Problem to solve -
Check each line of the records below for the word "hairpin" and copy those where it appears.

Dataset records -
- Opening Delimiter -
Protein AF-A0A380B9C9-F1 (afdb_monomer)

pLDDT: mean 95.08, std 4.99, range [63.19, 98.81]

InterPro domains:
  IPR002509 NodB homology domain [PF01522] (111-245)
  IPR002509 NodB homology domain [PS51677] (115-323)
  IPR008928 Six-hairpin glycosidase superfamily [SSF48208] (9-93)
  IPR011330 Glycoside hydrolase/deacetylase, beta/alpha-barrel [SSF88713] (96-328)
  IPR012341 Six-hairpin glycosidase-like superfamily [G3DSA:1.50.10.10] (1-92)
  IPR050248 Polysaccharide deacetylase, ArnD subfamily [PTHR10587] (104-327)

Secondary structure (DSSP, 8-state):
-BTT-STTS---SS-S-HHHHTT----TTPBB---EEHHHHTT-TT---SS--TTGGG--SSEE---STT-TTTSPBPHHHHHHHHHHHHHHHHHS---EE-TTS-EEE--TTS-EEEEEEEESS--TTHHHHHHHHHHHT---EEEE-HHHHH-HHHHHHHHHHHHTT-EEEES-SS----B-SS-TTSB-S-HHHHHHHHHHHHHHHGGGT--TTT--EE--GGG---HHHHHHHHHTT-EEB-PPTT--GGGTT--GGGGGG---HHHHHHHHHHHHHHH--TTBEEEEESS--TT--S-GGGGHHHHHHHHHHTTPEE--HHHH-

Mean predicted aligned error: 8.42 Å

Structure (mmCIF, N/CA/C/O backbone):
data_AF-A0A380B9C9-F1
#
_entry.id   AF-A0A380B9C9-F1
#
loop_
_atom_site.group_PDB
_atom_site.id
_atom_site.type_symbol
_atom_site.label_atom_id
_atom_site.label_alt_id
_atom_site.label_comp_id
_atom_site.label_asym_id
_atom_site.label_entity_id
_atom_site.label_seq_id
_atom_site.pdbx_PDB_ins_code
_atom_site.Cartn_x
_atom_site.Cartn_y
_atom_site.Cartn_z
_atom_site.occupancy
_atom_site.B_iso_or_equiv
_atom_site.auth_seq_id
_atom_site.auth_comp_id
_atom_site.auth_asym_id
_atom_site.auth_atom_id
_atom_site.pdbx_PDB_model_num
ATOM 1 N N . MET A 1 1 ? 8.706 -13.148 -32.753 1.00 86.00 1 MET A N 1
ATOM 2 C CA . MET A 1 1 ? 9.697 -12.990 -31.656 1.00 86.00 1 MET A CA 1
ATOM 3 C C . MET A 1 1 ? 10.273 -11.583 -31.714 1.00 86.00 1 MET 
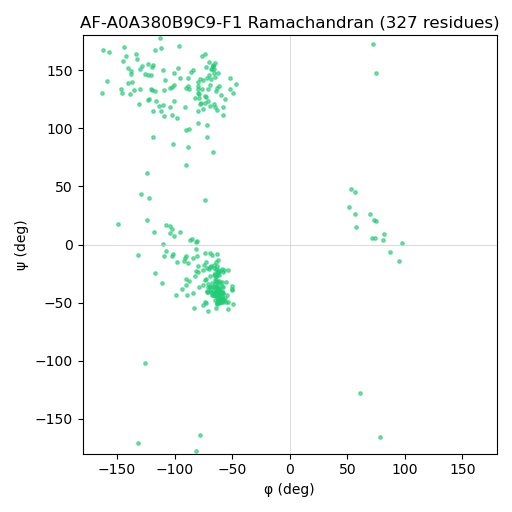A C 1
ATOM 5 O O . MET A 1 1 ? 10.047 -10.916 -32.715 1.00 86.00 1 MET A O 1
ATOM 9 N N . VAL A 1 2 ? 10.957 -11.104 -30.672 1.00 93.62 2 VAL A N 1
ATOM 10 C CA . VAL A 1 2 ? 11.528 -9.744 -30.641 1.00 93.62 2 VAL A CA 1
ATOM 11 C C . VAL A 1 2 ? 13.046 -9.850 -30.555 1.00 93.62 2 VAL A C 1
ATOM 13 O O . VAL A 1 2 ? 13.551 -10.487 -29.638 1.00 93.62 2 VAL A O 1
ATOM 16 N N . TYR A 1 3 ? 13.765 -9.249 -31.502 1.00 93.25 3 TYR A N 1
ATOM 17 C CA . TYR A 1 3 ? 15.229 -9.282 -31.514 1.00 93.25 3 TYR A CA 1
ATOM 18 C C . TYR A 1 3 ? 15.793 -8.650 -30.233 1.00 93.25 3 TYR A C 1
ATOM 20 O O . TYR A 1 3 ? 15.408 -7.532 -29.869 1.00 93.25 3 TYR A O 1
ATOM 28 N N . GLY A 1 4 ? 16.689 -9.373 -29.555 1.00 90.94 4 GLY A N 1
ATOM 29 C CA . GLY A 1 4 ? 17.422 -8.897 -28.380 1.00 90.94 4 GLY A CA 1
ATOM 30 C C . GLY A 1 4 ? 16.599 -8.739 -27.095 1.00 90.94 4 GLY A C 1
ATOM 31 O O . GLY A 1 4 ? 17.126 -8.218 -26.111 1.00 90.94 4 GLY A O 1
ATOM 32 N N . LEU A 1 5 ? 15.319 -9.148 -27.072 1.00 90.50 5 LEU A N 1
ATOM 33 C CA . LEU A 1 5 ? 14.444 -9.003 -25.902 1.00 90.50 5 LEU A CA 1
ATOM 34 C C . LEU A 1 5 ? 13.608 -10.266 -25.591 1.00 90.50 5 LEU A C 1
ATOM 36 O O . LEU A 1 5 ? 12.896 -10.752 -26.472 1.00 90.50 5 LEU A O 1
ATOM 40 N N . PRO A 1 6 ? 13.565 -10.719 -24.318 1.00 88.25 6 PRO A N 1
ATOM 41 C CA . PRO A 1 6 ? 14.372 -10.239 -23.191 1.00 88.25 6 PRO A CA 1
ATOM 42 C C . PRO A 1 6 ? 15.846 -10.654 -23.341 1.00 88.25 6 PRO A C 1
ATOM 44 O O . PRO A 1 6 ? 16.152 -11.615 -24.037 1.00 88.25 6 PRO A O 1
ATOM 47 N N . ALA A 1 7 ? 16.762 -9.929 -22.692 1.00 85.56 7 ALA A N 1
ATOM 48 C CA . ALA A 1 7 ? 18.209 -10.118 -22.870 1.00 85.56 7 ALA A CA 1
ATOM 49 C C . ALA A 1 7 ? 18.728 -11.511 -22.452 1.00 85.56 7 ALA A C 1
ATOM 51 O O . ALA A 1 7 ? 19.803 -11.920 -22.878 1.00 85.56 7 ALA A O 1
ATOM 52 N N . ASP A 1 8 ? 17.989 -12.213 -21.593 1.00 88.12 8 ASP A N 1
ATOM 53 C CA . ASP A 1 8 ? 18.249 -13.577 -21.124 1.00 88.12 8 ASP A CA 1
ATOM 54 C C . ASP A 1 8 ? 17.328 -14.629 -21.774 1.00 88.12 8 ASP A C 1
ATOM 56 O O . ASP A 1 8 ? 17.293 -15.779 -21.333 1.00 88.12 8 ASP A O 1
ATOM 60 N N . GLY A 1 9 ? 16.572 -14.240 -22.805 1.00 86.00 9 GLY A N 1
ATOM 61 C CA . GLY A 1 9 ? 15.661 -15.108 -23.545 1.00 86.00 9 GLY A CA 1
ATOM 62 C C . GLY A 1 9 ? 16.257 -15.695 -24.824 1.00 86.00 9 GLY A C 1
ATOM 63 O O . GLY A 1 9 ? 17.325 -15.297 -25.281 1.00 86.00 9 GLY A O 1
ATOM 64 N N . ASP A 1 10 ? 15.512 -16.631 -25.413 1.00 87.06 10 ASP A N 1
ATOM 65 C CA . ASP A 1 10 ? 15.723 -17.099 -26.784 1.00 87.06 10 ASP A CA 1
ATOM 66 C C . ASP A 1 10 ? 15.103 -16.079 -27.754 1.00 87.06 10 ASP A C 1
ATOM 68 O O . ASP A 1 10 ? 13.895 -15.812 -27.706 1.00 87.06 10 ASP A O 1
ATOM 72 N N . THR A 1 11 ? 15.942 -15.434 -28.562 1.00 92.12 11 THR A N 1
ATOM 73 C CA . THR A 1 11 ? 15.557 -14.333 -29.455 1.00 92.12 11 THR A CA 1
ATOM 74 C C . THR A 1 11 ? 16.285 -14.470 -30.786 1.00 92.12 11 THR A C 1
ATOM 76 O O . THR A 1 11 ? 17.417 -14.944 -30.753 1.00 92.12 11 THR A O 1
ATOM 79 N N . PRO A 1 12 ? 15.720 -13.971 -31.905 1.00 91.81 12 PRO A N 1
ATOM 80 C CA . PRO A 1 12 ? 16.363 -14.059 -33.211 1.00 91.81 12 PRO A CA 1
ATOM 81 C C . PRO A 1 12 ? 17.798 -13.527 -33.182 1.00 91.81 12 PRO A C 1
ATOM 83 O O . PRO A 1 12 ? 18.042 -12.442 -32.644 1.00 91.81 12 PRO A O 1
ATOM 86 N N . VAL A 1 13 ? 18.720 -14.275 -33.774 1.00 9
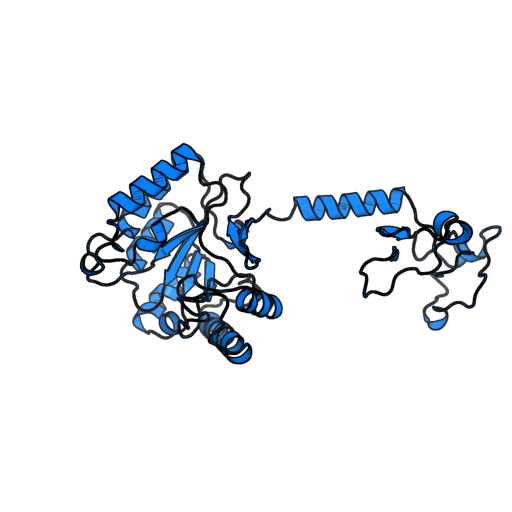0.94 13 VAL A N 1
ATOM 87 C CA . VAL A 1 13 ? 20.162 -14.022 -33.797 1.00 90.94 13 VAL A CA 1
ATOM 88 C C . VAL A 1 13 ? 20.633 -13.643 -35.204 1.00 90.94 13 VAL A C 1
ATOM 90 O O . VAL A 1 13 ? 21.509 -12.783 -35.323 1.00 90.94 13 VAL A O 1
ATOM 93 N N . ASP A 1 14 ? 20.026 -14.190 -36.268 1.00 92.00 14 ASP A N 1
ATOM 94 C CA . ASP A 1 14 ? 20.351 -13.868 -37.673 1.00 92.00 14 ASP A CA 1
ATOM 95 C C . ASP A 1 14 ? 19.115 -13.382 -38.465 1.00 92.00 14 ASP A C 1
ATOM 97 O O . ASP A 1 14 ? 18.715 -13.994 -39.457 1.00 92.00 14 ASP A O 1
ATOM 101 N N . PRO A 1 15 ? 18.482 -12.258 -38.067 1.00 93.75 15 PRO A N 1
ATOM 102 C CA . PRO A 1 15 ? 17.310 -11.716 -38.755 1.00 93.75 15 PRO A CA 1
ATOM 103 C C . PRO A 1 15 ? 17.623 -11.321 -40.204 1.00 93.75 15 PRO A C 1
ATOM 105 O O . PRO A 1 15 ? 18.706 -10.795 -40.494 1.00 93.75 15 PRO A O 1
ATOM 108 N N . HIS A 1 16 ? 16.637 -11.460 -41.101 1.00 94.44 16 HIS A N 1
ATOM 109 C CA . HIS A 1 16 ? 16.705 -10.971 -42.484 1.00 94.44 16 HIS A CA 1
ATOM 110 C C . HIS A 1 16 ? 16.734 -9.435 -42.510 1.00 94.44 16 HIS A C 1
ATOM 112 O O . HIS A 1 16 ? 15.726 -8.762 -42.705 1.00 94.44 16 HIS A O 1
ATOM 118 N N . SER A 1 17 ? 17.903 -8.844 -42.263 1.00 93.62 17 SER A N 1
ATOM 119 C CA . SER A 1 17 ? 18.094 -7.397 -42.232 1.00 93.62 17 SER A CA 1
ATOM 120 C C . SER A 1 17 ? 19.469 -7.009 -42.760 1.00 93.62 17 SER A C 1
ATOM 122 O O . SER A 1 17 ? 20.509 -7.511 -42.339 1.00 93.62 17 SER A O 1
ATOM 124 N N . ALA A 1 18 ? 19.503 -6.053 -43.688 1.00 91.44 18 ALA A N 1
ATOM 125 C CA . ALA A 1 18 ? 20.766 -5.509 -44.183 1.00 91.44 18 ALA A CA 1
ATOM 126 C C . ALA A 1 18 ? 21.560 -4.788 -43.074 1.00 91.44 18 ALA A C 1
ATOM 128 O O . ALA A 1 18 ? 22.790 -4.740 -43.128 1.00 91.44 18 ALA A O 1
ATOM 129 N N . PHE A 1 19 ? 20.875 -4.249 -42.058 1.00 91.00 19 PHE A N 1
ATOM 130 C CA . PHE A 1 19 ? 21.519 -3.570 -40.932 1.00 91.00 19 PHE A CA 1
ATOM 131 C C . PHE A 1 19 ? 22.337 -4.537 -40.079 1.00 91.00 19 PHE A C 1
ATOM 133 O O . PHE A 1 19 ? 23.478 -4.213 -39.747 1.00 91.00 19 PHE A O 1
ATOM 140 N N . THR A 1 20 ? 21.795 -5.722 -39.785 1.00 90.25 20 THR A N 1
ATOM 141 C CA . THR A 1 20 ? 22.516 -6.771 -39.055 1.00 90.25 20 THR A CA 1
ATOM 142 C C . THR A 1 20 ? 23.580 -7.398 -39.950 1.00 90.25 20 THR A C 1
ATOM 144 O O . THR A 1 20 ? 24.750 -7.404 -39.582 1.00 90.25 20 THR A O 1
ATOM 147 N N . LYS A 1 21 ? 23.229 -7.815 -41.176 1.00 89.69 21 LYS A N 1
ATOM 148 C CA . LYS A 1 21 ? 24.136 -8.592 -42.038 1.00 89.69 21 LYS A CA 1
ATOM 149 C C . LYS A 1 21 ? 25.313 -7.812 -42.617 1.00 89.69 21 LYS A C 1
ATOM 151 O O . LYS A 1 21 ? 26.413 -8.346 -42.729 1.00 89.69 21 LYS A O 1
ATOM 156 N N . ILE A 1 22 ? 25.084 -6.571 -43.049 1.00 91.56 22 ILE A N 1
ATOM 157 C CA . ILE A 1 22 ? 26.112 -5.738 -43.699 1.00 91.56 22 ILE A CA 1
ATOM 158 C C . ILE A 1 22 ? 26.716 -4.767 -42.687 1.00 91.56 22 ILE A C 1
ATOM 160 O O . ILE A 1 22 ? 27.927 -4.553 -42.668 1.00 91.56 22 ILE A O 1
ATOM 164 N N . GLY A 1 23 ? 25.860 -4.147 -41.874 1.00 89.25 23 GLY A N 1
ATOM 165 C CA . GLY A 1 23 ? 26.251 -3.091 -40.945 1.00 89.25 23 GLY A CA 1
ATOM 166 C C . GLY A 1 23 ? 26.698 -3.575 -39.566 1.00 89.25 23 GLY A C 1
ATOM 167 O O . GLY A 1 23 ? 27.329 -2.797 -38.854 1.00 89.25 23 GLY A O 1
ATOM 168 N N . ASN A 1 24 ? 26.401 -4.826 -39.188 1.00 88.88 24 ASN A N 1
ATOM 169 C CA . ASN A 1 24 ? 26.562 -5.347 -37.824 1.00 88.88 24 ASN A CA 1
ATOM 170 C C . ASN A 1 24 ? 25.897 -4.455 -36.758 1.00 88.88 24 ASN A C 1
ATOM 172 O O . ASN A 1 24 ? 26.399 -4.325 -35.640 1.00 88.88 24 ASN A O 1
ATOM 176 N N . TYR A 1 25 ? 24.790 -3.795 -37.112 1.00 92.12 25 TYR A N 1
ATOM 177 C CA . TYR A 1 25 ? 24.019 -2.983 -36.176 1.00 92.12 25 TYR A CA 1
ATOM 178 C C . TYR A 1 25 ? 22.994 -3.852 -35.445 1.00 92.12 25 TYR A C 1
ATOM 180 O O . TYR A 1 25 ? 22.276 -4.596 -36.117 1.00 92.12 25 TYR A O 1
ATOM 188 N N . PRO A 1 26 ? 22.869 -3.737 -34.110 1.00 88.88 26 PRO A N 1
ATOM 189 C CA . PRO A 1 26 ? 21.765 -4.362 -33.399 1.00 88.88 26 PRO A CA 1
ATOM 190 C C . PRO A 1 26 ? 20.441 -3.714 -33.814 1.00 88.88 26 PRO A C 1
ATOM 192 O O . PRO A 1 26 ? 20.380 -2.516 -34.109 1.00 88.88 26 PRO A O 1
ATOM 195 N N . ILE A 1 27 ? 19.378 -4.513 -33.814 1.00 91.31 27 ILE A N 1
ATOM 196 C CA . ILE A 1 27 ? 18.012 -4.080 -34.132 1.00 91.31 27 ILE A CA 1
ATOM 197 C C . ILE A 1 27 ? 17.058 -4.384 -32.969 1.00 91.31 27 ILE A C 1
ATOM 199 O O . ILE A 1 27 ? 15.926 -4.825 -33.169 1.00 91.31 27 ILE A O 1
ATOM 203 N N . ASP A 1 28 ? 17.545 -4.164 -31.745 1.00 91.56 28 ASP A N 1
ATOM 204 C CA . ASP A 1 28 ? 16.842 -4.465 -30.496 1.00 91.56 28 ASP A CA 1
ATOM 205 C C . ASP A 1 28 ? 15.414 -3.908 -30.494 1.00 91.56 28 ASP A C 1
ATOM 207 O O . ASP A 1 28 ? 15.174 -2.739 -30.809 1.00 91.56 28 ASP A O 1
ATOM 211 N N . GLY A 1 29 ? 14.453 -4.761 -30.138 1.00 91.38 29 GLY A N 1
ATOM 212 C CA . GLY A 1 29 ? 13.033 -4.412 -30.143 1.00 91.38 29 GLY A CA 1
ATOM 213 C C . GLY A 1 29 ? 12.316 -4.623 -31.479 1.00 91.38 29 GLY A C 1
ATOM 214 O O . GLY A 1 29 ? 11.092 -4.496 -31.516 1.00 91.38 29 GLY A O 1
ATOM 215 N N . GLY A 1 30 ? 13.028 -4.979 -32.553 1.00 94.25 30 GLY A N 1
ATOM 216 C CA . GLY A 1 30 ? 12.419 -5.353 -33.828 1.00 94.25 30 GLY A CA 1
ATOM 217 C C . GLY A 1 30 ? 11.601 -6.639 -33.700 1.00 94.25 30 GLY A C 1
ATOM 218 O O . GLY A 1 30 ? 12.145 -7.693 -33.365 1.00 94.25 30 GLY A O 1
ATOM 219 N N . LEU A 1 31 ? 10.295 -6.560 -33.964 1.00 95.19 31 LEU A N 1
ATOM 220 C CA . LEU A 1 31 ? 9.434 -7.737 -34.055 1.00 95.19 31 LEU A CA 1
ATOM 221 C C . LEU A 1 31 ? 9.654 -8.403 -35.417 1.00 95.19 31 LEU A C 1
ATOM 223 O O . LEU A 1 31 ? 9.425 -7.767 -36.444 1.00 95.19 31 LEU A O 1
ATOM 227 N N . VAL A 1 32 ? 10.066 -9.671 -35.416 1.00 94.25 32 VAL A N 1
ATOM 228 C CA . VAL A 1 32 ? 10.125 -10.488 -36.640 1.00 94.25 32 VAL A CA 1
ATOM 229 C C . VAL A 1 32 ? 8.763 -11.106 -36.954 1.00 94.25 32 VAL A C 1
ATOM 231 O O . VAL A 1 32 ? 8.005 -11.405 -36.022 1.00 94.25 32 VAL A O 1
ATOM 234 N N . ASP A 1 33 ? 8.488 -11.331 -38.242 1.00 91.25 33 ASP A N 1
ATOM 235 C CA . ASP A 1 33 ? 7.216 -11.872 -38.757 1.00 91.25 33 ASP A CA 1
ATOM 236 C C . ASP A 1 33 ? 6.748 -13.151 -38.050 1.00 91.25 33 ASP A C 1
ATOM 238 O O . ASP A 1 33 ? 5.559 -13.325 -37.768 1.00 91.25 33 ASP A O 1
ATOM 242 N N . GLY A 1 34 ? 7.691 -14.014 -37.669 1.00 91.56 34 GLY A N 1
ATOM 243 C CA . GLY A 1 34 ? 7.410 -15.264 -36.978 1.00 91.56 34 GLY A CA 1
ATOM 244 C C . GLY A 1 34 ? 6.916 -16.364 -37.923 1.00 91.56 34 GLY A C 1
ATOM 245 O O . GLY A 1 34 ? 7.097 -16.273 -39.134 1.00 91.56 34 GLY A O 1
ATOM 246 N N . PRO A 1 35 ? 6.340 -17.453 -37.382 1.00 94.06 35 PRO A N 1
ATOM 247 C CA . PRO A 1 35 ? 6.039 -18.628 -38.186 1.00 94.06 35 PRO A CA 1
ATOM 248 C C . PRO A 1 35 ? 5.018 -18.367 -39.299 1.00 94.06 35 PRO A C 1
ATOM 250 O O . PRO A 1 35 ? 3.942 -17.816 -39.055 1.00 94.06 35 PRO A O 1
ATOM 253 N N . VAL A 1 36 ? 5.310 -18.861 -40.502 1.00 95.00 36 VAL A N 1
ATOM 254 C CA . VAL A 1 36 ? 4.397 -18.842 -41.659 1.00 95.00 36 VAL A CA 1
ATOM 255 C C . VAL A 1 36 ? 4.041 -20.259 -42.084 1.00 95.00 36 VAL A C 1
ATOM 257 O O . VAL A 1 36 ? 4.680 -21.224 -41.671 1.00 95.00 36 VAL A O 1
ATOM 260 N N . TYR A 1 37 ? 3.025 -20.416 -42.939 1.00 96.81 37 TYR A N 1
ATOM 261 C CA . TYR A 1 37 ? 2.702 -21.735 -43.478 1.00 96.81 37 TYR A CA 1
ATOM 262 C C . TYR A 1 37 ? 3.875 -22.308 -44.280 1.00 96.81 37 TYR A C 1
ATOM 264 O O . TYR A 1 37 ? 4.426 -21.620 -45.140 1.00 96.81 37 TYR A O 1
ATOM 272 N N . SER A 1 38 ? 4.186 -23.592 -44.100 1.00 94.44 38 SER A N 1
ATOM 273 C CA . SER A 1 38 ? 5.286 -24.261 -44.813 1.00 94.44 38 SER A CA 1
ATOM 274 C C . SER A 1 38 ? 5.091 -24.190 -46.331 1.00 94.44 38 SER A C 1
ATOM 276 O O . SER A 1 38 ? 6.041 -24.044 -47.096 1.00 94.44 38 SER A O 1
ATOM 278 N N . SER A 1 39 ? 3.836 -24.207 -46.793 1.00 94.81 39 SER A N 1
ATOM 279 C CA . SER A 1 39 ? 3.498 -23.988 -48.201 1.00 94.81 39 SER A CA 1
ATOM 280 C C . SER A 1 39 ? 3.833 -22.583 -48.701 1.00 94.81 39 SER A C 1
ATOM 282 O O . SER A 1 39 ? 4.091 -22.427 -49.886 1.00 94.81 39 SER A O 1
ATOM 284 N N . ILE A 1 40 ? 3.789 -21.555 -47.850 1.00 93.88 40 ILE A N 1
ATOM 285 C CA . ILE A 1 40 ? 4.187 -20.196 -48.232 1.00 93.88 40 ILE A CA 1
ATOM 286 C C . ILE A 1 40 ? 5.702 -20.169 -48.407 1.00 93.88 40 ILE A C 1
ATOM 288 O O . ILE A 1 40 ? 6.150 -19.913 -49.520 1.00 93.88 40 ILE A O 1
ATOM 292 N N . PHE A 1 41 ? 6.462 -20.538 -47.369 1.00 94.00 41 PHE A N 1
ATOM 293 C CA . PHE A 1 41 ? 7.928 -20.580 -47.411 1.00 94.00 41 PHE A CA 1
ATOM 294 C C . PHE A 1 41 ? 8.443 -21.337 -48.647 1.00 94.00 41 PHE A C 1
ATOM 296 O O . PHE A 1 41 ? 9.180 -20.786 -49.459 1.00 94.00 41 PHE A O 1
ATOM 303 N N . ASN A 1 42 ? 7.944 -22.555 -48.883 1.00 92.44 42 ASN A N 1
ATOM 304 C CA . ASN A 1 42 ? 8.395 -23.410 -49.989 1.00 92.44 42 ASN A CA 1
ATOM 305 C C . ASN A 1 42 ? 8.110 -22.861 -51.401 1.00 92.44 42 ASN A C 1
- Closing Delimiter -
Response area -
  IPR008928 Six-hairpin glycosidase superfamily [SSF48208] (9-93)
  IPR012341 Six-hairpin glycosidase-like superfamily [G3DSA:1.50.10.10] (1-92)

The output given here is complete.